Mamme NO TAP, le 8 mars 2018

NO TAP : NÈ QUI, NÈ ALTROVE – NO TAP : NI ICI, NI AILLEURS

Ceci est le slogan du mouvement NO TAP et du collectif des MAMME NO TAP (les mamans no tap). Alors que le 17 mars 2017 commençaient les travaux du chantier à Melendugno - se résumant par le déracinement de plus de 200 oliviers centenaires, laissant une zone morte, perforée et excessivement sécurisée - se forma dans l’urgence et par les opposant-e-s au TAP un rassemblement qui deviendra permanent.
Par de nombreux appels à manifester ainsi que des invitations a découvrir le point de rassemblement permanent ( Presidiopeppina-sanbasilio), le mouvement NO TAP a réussi petit a petit à inclure un maximum de personnes d’âges et de milieux différents. Des étudiant-e-s aux retraité-e-s, des militant-e-s aux non militant-e-s, sur la question du TAP tout le monde semble être d’accord, bien que parfois les diverses pratiques de luttes aient créées des conflits, et même une fragmentation au sein du mouvement.
Tout récemment, en avril dernier, s’est formé le collectif des MAMME NO TAP, non composé uniquement de mamans, mais aussi de sœurs, tantes. Ces femmes luttent pour la protection du territoire afin « d’offrir une terre saine pour nos enfants », et dans l’espoir que leurs terres restent un savoir passé de génération en génération, plutôt qu’elles tombent dans les mains du système d’exploitation capitaliste.

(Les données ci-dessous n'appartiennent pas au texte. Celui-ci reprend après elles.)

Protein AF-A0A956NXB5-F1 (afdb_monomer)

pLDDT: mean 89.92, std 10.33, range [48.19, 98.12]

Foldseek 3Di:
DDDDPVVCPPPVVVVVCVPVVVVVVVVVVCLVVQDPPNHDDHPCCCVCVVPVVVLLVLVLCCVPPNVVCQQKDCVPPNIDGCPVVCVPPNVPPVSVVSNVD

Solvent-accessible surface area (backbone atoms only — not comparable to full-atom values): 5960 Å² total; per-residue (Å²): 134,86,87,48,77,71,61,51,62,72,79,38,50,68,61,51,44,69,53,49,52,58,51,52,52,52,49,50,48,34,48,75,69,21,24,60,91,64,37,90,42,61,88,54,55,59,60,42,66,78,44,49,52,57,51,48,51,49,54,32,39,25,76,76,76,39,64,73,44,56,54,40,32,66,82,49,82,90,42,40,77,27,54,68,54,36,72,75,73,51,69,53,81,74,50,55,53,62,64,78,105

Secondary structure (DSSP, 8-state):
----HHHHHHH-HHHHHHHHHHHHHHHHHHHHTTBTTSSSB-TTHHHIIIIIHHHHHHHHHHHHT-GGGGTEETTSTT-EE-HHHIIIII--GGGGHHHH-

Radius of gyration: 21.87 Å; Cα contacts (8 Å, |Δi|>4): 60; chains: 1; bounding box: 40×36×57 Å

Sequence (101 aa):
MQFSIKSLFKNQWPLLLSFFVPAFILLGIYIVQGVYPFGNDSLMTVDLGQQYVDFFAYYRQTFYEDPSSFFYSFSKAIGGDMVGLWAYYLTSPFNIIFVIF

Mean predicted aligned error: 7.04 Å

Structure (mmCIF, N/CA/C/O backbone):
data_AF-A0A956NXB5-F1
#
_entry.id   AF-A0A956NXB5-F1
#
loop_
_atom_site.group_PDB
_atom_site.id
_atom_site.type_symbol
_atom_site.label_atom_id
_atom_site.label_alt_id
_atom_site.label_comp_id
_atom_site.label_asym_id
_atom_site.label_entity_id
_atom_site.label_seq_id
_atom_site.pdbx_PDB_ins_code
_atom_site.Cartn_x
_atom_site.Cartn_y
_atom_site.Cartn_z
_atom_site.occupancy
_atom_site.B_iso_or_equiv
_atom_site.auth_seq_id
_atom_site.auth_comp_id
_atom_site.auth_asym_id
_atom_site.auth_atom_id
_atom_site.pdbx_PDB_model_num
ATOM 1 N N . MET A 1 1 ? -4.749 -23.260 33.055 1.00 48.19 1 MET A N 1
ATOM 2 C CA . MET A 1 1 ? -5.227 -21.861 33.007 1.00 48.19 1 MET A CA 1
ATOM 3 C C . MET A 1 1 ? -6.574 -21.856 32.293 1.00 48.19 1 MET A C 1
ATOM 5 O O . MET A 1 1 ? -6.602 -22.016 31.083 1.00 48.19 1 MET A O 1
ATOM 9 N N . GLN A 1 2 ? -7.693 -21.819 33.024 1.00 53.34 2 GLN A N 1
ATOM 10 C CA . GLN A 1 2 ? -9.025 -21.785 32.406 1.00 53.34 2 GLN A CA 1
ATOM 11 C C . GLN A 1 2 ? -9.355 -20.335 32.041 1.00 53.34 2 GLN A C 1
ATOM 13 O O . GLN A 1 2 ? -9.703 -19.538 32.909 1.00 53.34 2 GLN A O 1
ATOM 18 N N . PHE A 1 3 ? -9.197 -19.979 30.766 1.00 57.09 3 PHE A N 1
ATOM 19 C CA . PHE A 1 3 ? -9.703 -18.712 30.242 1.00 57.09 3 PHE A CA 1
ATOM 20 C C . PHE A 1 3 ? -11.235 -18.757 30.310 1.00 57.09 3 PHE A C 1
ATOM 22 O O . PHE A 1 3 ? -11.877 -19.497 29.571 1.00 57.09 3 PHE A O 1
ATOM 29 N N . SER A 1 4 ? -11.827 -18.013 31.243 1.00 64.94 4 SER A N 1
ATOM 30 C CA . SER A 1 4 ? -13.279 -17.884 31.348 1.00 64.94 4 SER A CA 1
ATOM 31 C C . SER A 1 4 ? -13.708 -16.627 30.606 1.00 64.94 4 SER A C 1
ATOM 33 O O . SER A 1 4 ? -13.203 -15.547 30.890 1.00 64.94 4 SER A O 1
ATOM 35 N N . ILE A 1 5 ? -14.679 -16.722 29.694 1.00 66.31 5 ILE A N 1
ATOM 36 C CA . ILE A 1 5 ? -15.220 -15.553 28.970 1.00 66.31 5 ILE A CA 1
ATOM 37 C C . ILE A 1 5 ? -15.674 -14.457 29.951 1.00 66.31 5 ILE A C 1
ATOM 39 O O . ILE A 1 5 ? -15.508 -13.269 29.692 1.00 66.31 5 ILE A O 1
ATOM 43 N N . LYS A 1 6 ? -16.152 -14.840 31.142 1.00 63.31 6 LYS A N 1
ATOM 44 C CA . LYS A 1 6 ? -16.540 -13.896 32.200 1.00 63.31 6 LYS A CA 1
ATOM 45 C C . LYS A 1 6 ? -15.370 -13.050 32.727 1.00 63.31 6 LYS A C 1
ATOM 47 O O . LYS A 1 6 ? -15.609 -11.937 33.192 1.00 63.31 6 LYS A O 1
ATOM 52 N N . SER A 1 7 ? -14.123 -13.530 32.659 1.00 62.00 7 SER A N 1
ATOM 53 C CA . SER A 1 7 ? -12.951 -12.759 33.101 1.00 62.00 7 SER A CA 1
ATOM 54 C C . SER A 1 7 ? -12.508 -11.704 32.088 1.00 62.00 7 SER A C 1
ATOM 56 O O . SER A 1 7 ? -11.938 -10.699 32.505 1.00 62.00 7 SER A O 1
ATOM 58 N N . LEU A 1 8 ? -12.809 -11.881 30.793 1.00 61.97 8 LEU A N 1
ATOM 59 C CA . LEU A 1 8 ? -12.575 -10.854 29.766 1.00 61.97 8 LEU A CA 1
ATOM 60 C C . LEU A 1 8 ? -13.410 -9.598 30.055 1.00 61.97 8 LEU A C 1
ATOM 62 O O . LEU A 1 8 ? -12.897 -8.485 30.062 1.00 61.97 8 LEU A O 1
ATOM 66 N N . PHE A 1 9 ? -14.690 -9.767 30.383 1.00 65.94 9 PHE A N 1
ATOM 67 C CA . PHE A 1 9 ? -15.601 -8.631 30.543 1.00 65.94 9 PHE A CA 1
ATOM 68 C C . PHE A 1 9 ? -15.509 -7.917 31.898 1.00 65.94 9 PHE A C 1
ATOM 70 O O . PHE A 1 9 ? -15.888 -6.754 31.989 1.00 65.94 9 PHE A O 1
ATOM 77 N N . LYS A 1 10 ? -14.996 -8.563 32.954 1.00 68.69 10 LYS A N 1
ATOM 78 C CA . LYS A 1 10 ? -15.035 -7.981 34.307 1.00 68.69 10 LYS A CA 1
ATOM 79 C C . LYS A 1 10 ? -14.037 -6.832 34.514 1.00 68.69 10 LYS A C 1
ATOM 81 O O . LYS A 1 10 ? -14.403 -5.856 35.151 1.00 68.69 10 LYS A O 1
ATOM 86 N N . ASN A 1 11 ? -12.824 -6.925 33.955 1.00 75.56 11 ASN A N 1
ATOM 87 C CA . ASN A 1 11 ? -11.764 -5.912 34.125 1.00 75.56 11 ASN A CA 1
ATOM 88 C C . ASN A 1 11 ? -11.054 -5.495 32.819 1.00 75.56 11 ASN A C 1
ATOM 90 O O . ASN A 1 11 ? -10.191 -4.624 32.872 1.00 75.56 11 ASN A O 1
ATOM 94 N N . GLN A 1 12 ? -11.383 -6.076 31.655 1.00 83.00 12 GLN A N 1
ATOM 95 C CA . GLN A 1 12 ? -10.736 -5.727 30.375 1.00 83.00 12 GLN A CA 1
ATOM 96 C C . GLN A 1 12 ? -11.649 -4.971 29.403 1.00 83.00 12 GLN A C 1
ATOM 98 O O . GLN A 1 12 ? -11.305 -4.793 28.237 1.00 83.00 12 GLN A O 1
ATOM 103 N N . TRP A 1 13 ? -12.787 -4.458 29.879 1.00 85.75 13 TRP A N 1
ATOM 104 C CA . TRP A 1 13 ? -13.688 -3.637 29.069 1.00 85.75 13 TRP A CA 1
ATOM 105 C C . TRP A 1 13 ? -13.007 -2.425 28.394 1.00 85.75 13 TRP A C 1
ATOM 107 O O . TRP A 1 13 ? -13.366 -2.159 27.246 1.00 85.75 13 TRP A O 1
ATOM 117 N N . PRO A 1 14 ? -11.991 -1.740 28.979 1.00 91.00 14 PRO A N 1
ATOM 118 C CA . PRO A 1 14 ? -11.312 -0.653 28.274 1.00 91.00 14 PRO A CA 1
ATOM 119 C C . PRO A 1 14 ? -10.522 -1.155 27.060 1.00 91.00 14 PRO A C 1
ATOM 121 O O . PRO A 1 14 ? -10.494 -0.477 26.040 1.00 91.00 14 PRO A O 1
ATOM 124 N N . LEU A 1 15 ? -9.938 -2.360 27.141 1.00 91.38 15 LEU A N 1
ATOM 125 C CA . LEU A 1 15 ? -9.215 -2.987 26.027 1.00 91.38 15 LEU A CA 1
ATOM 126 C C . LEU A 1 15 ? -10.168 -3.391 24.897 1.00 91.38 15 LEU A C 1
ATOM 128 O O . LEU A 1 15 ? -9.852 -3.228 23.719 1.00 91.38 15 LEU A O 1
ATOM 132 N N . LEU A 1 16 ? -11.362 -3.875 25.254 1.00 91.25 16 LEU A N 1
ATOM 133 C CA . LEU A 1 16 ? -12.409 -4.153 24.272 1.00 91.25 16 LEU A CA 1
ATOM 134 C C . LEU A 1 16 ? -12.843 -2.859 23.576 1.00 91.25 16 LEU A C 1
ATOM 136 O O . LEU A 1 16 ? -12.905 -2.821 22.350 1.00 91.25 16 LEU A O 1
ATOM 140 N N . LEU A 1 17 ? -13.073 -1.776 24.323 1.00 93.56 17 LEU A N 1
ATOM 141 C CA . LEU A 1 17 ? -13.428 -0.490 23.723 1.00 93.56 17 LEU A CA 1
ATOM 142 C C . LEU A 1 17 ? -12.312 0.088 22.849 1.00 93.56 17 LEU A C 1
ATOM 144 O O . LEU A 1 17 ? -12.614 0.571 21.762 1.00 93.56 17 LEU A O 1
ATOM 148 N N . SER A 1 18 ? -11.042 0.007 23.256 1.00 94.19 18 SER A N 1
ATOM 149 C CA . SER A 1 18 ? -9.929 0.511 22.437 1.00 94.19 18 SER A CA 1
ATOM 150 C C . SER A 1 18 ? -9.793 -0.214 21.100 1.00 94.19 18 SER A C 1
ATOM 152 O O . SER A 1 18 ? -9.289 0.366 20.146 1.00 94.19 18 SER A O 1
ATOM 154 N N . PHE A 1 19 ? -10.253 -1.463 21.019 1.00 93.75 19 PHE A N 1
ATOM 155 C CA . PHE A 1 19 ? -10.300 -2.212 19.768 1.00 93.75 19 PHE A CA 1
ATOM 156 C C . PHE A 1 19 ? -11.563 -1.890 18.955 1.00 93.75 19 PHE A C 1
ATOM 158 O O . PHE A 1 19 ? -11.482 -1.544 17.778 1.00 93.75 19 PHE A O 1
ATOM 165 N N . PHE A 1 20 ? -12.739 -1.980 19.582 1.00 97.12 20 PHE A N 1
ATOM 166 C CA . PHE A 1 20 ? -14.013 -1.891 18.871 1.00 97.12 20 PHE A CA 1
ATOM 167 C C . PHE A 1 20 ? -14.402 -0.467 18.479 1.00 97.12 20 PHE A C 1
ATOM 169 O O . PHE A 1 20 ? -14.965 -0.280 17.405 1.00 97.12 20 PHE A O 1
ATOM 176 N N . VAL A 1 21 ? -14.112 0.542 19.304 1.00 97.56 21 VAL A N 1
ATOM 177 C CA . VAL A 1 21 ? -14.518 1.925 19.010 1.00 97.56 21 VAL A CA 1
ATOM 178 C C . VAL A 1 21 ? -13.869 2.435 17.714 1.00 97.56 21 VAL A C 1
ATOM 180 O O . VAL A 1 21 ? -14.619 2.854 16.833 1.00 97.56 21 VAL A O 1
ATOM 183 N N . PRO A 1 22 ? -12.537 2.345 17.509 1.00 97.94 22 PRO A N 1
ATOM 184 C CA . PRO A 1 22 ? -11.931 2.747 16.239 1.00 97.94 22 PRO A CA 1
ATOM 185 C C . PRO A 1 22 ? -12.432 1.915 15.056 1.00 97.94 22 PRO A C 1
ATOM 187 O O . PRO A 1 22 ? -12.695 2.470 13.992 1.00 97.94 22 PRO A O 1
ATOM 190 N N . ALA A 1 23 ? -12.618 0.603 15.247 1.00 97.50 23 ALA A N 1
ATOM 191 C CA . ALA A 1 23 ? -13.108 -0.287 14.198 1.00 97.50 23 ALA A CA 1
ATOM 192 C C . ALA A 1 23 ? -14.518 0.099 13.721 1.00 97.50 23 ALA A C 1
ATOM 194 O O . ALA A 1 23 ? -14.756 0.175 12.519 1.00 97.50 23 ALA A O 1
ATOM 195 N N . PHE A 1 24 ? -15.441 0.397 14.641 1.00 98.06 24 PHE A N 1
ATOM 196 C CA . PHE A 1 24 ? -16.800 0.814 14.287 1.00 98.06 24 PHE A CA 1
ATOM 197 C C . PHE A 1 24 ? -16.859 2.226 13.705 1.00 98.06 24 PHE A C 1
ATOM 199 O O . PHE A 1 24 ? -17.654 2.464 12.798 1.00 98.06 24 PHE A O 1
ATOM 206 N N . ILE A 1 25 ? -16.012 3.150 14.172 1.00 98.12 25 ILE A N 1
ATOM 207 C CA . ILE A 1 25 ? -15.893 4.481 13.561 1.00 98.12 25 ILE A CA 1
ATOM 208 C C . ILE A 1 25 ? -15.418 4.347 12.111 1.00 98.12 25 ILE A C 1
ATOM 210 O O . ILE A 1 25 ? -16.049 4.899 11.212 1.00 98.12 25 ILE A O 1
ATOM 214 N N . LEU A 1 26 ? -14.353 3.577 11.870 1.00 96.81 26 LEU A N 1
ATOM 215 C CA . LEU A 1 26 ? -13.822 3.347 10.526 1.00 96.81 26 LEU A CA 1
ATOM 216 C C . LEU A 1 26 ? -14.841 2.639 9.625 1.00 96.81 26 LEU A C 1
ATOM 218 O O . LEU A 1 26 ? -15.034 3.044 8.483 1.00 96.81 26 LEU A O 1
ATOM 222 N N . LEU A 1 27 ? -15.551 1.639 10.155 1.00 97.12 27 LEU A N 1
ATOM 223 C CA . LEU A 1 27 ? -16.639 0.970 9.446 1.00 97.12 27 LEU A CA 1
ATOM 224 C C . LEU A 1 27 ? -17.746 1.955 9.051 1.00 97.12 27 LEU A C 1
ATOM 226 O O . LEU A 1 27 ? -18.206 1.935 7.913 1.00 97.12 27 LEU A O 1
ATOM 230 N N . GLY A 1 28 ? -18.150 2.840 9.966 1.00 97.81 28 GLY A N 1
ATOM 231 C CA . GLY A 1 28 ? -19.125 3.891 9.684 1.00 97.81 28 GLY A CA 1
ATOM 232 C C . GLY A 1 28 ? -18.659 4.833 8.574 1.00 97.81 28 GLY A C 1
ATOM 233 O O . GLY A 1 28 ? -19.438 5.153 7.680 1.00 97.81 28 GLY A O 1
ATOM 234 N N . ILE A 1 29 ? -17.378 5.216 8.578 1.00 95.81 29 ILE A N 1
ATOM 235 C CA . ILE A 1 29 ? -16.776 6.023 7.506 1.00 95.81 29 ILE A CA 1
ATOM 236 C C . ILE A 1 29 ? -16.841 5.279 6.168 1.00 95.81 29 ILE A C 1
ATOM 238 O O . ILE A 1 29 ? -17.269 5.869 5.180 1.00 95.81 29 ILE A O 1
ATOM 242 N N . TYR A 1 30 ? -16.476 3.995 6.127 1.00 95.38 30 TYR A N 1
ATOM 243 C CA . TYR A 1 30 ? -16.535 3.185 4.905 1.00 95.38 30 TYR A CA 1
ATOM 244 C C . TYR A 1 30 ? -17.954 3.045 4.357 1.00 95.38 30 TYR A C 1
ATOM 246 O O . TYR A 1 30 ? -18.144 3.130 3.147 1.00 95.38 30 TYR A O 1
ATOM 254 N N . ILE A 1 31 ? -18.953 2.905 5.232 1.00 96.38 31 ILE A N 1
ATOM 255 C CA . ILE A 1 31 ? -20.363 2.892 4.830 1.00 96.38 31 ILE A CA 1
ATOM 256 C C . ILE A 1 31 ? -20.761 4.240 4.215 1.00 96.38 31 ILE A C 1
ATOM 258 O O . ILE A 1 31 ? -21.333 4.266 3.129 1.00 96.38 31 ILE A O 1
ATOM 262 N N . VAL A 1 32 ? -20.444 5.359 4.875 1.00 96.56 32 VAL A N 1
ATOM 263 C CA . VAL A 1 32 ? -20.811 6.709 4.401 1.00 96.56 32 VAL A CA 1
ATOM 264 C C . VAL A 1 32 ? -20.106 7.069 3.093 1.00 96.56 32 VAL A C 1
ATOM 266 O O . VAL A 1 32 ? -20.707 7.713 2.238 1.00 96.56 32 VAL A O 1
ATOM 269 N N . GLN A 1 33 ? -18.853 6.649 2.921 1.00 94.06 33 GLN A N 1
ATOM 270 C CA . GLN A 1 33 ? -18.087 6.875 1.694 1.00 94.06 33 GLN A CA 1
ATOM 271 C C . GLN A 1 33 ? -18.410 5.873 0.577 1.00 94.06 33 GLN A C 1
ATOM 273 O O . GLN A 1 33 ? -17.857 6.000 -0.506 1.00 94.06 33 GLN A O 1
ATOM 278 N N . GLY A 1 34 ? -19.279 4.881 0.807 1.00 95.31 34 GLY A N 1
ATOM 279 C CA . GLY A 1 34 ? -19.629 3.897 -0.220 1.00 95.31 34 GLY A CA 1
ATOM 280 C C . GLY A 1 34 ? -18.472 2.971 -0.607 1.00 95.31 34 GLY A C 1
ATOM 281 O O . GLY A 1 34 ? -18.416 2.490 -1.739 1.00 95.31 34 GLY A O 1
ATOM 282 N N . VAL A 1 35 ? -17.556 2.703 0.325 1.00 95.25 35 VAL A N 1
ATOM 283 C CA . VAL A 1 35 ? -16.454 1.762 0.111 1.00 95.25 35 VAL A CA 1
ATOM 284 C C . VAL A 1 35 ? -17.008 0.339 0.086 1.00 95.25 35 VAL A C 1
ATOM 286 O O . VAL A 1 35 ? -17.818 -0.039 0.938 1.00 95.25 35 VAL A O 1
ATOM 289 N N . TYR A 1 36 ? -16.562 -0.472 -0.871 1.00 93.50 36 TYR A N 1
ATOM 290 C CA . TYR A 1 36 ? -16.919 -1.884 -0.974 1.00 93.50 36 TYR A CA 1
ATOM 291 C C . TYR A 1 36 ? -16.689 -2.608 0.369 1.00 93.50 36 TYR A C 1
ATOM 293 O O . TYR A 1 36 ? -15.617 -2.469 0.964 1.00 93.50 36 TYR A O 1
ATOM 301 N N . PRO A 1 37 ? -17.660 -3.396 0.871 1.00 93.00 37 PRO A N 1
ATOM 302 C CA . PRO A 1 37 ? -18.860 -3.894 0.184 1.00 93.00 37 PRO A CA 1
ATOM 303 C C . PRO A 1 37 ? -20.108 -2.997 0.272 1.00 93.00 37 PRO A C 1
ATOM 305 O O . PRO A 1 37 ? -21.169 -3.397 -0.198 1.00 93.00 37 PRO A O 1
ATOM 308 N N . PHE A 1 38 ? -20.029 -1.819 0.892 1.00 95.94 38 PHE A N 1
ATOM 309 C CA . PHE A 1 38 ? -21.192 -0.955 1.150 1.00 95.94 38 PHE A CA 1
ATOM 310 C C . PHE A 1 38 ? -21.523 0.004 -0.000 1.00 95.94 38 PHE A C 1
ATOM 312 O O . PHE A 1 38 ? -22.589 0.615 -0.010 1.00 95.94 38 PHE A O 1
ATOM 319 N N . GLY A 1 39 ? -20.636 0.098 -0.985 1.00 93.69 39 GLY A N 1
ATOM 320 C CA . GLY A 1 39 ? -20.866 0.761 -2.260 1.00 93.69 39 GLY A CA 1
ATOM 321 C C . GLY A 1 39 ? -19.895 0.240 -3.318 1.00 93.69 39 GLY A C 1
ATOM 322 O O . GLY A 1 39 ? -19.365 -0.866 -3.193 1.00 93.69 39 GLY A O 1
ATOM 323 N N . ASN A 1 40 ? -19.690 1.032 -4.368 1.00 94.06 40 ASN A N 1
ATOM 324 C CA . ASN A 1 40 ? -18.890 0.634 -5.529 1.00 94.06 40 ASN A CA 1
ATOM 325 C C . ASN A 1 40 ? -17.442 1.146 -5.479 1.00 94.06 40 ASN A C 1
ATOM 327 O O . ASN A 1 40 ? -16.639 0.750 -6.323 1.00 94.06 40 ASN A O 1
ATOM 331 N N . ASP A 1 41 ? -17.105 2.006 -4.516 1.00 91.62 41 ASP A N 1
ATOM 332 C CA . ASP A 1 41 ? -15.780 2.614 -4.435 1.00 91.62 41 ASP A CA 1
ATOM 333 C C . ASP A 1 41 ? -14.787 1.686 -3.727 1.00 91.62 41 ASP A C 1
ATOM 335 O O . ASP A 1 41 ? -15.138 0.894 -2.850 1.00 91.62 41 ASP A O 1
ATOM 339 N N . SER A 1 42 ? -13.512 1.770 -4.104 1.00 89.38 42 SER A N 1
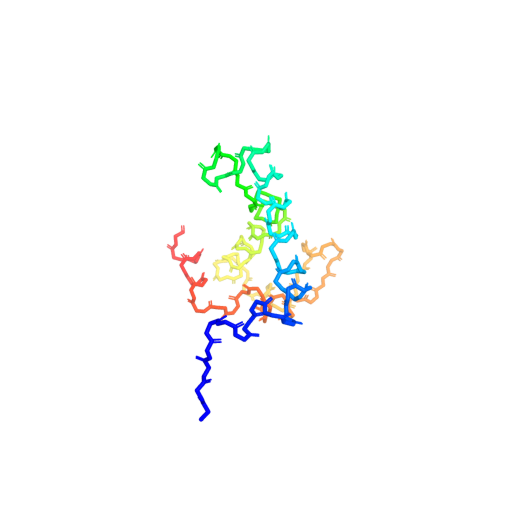ATOM 340 C CA . SER A 1 42 ? -12.446 0.959 -3.511 1.00 89.38 42 SER A CA 1
ATOM 341 C C . SER A 1 42 ? -11.583 1.790 -2.571 1.00 89.38 42 SER A C 1
ATOM 343 O O . SER A 1 42 ? -11.156 2.893 -2.920 1.00 89.38 42 SER A O 1
ATOM 345 N N . LEU A 1 43 ? -11.226 1.222 -1.416 1.00 88.50 43 LEU A N 1
ATOM 346 C CA . LEU A 1 43 ? -10.243 1.827 -0.512 1.00 88.50 43 LEU A CA 1
ATOM 347 C C . LEU A 1 43 ? -8.879 2.006 -1.197 1.00 88.50 43 LEU A C 1
ATOM 349 O O . LEU A 1 43 ? -8.143 2.938 -0.895 1.00 88.50 43 LEU A O 1
ATOM 353 N N . MET A 1 44 ? -8.558 1.127 -2.148 1.00 85.88 44 MET A N 1
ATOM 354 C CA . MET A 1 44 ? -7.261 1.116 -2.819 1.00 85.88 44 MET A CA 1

Si le Salento est connu, c’est grâce à ces champs d’oliviers qui font partis du patrimoine de la région et qui représentent presque tout le décor du territoire, l’huile d’olive est l’une des ressources économiques les plus importantes. Détruire des champs d’oliviers devient une attaque contre la population du Salento. Le chantier en cours de Mélendugno ne sera pas le seul dans la région, plus de dix puits sont prévus en Italie, sans compter ceux qui surgiront en Albanie, en Grèce et en Turquie. Dans ce sens, la lutte devient donc globale.

Dans « ni ici, ni ailleurs » les habitant-e-s du Salento entendent agir au delà de la lutte territoriale. Les intérêts économiques entre l’Azerbaijan, les grandes agences pétrolières actionnaires du gisement Shah Deniz (BP :Grande Bretagne / SOCCAR :Azerbajian / Snam :Italie / Total :France ...), et l’Europe sont d’une importance inestimable. La Commission européenne semble avoir oublié que financer ce gazoduc revient a soutenir les régimes autoritaires d’Azerbaijan, mis en place par la famille Aliyev( HeydarAliyev : 1993-2003 / Ilham Aliyev : 2003-actuellement au poste de président ), ainsi que celui de la Turquie, maintenu par Erdogan depuis son élection en 2002. Précisons que ces deux Etats auront accès aux commandes centrales qui permettront la distribution -ou non- du méthane vers l’Europe. Voilà une belle hypocrisie de la Commission européenne et de la société TAP qui en proposant une alternative au gaz russe, devient associée de deux régimes autoritaires, violeurs des droits humains.
L’entreprise TAP eut ajouté un mensonge supplémentaire ; celui de la création d’emplois dans le secteur, ainsi que celui du remboursement de la dette italienne. Bien difficile de croire à un quelconque coup de main financier pour sortir de la crise lorsque l’on apprend que les bureaux de l’agence TAP sont enregistrés à Baar en Suisse, et que les ouvriers actuellement présents sur le chantier de Mélendugno viennent du nord de l’Italie.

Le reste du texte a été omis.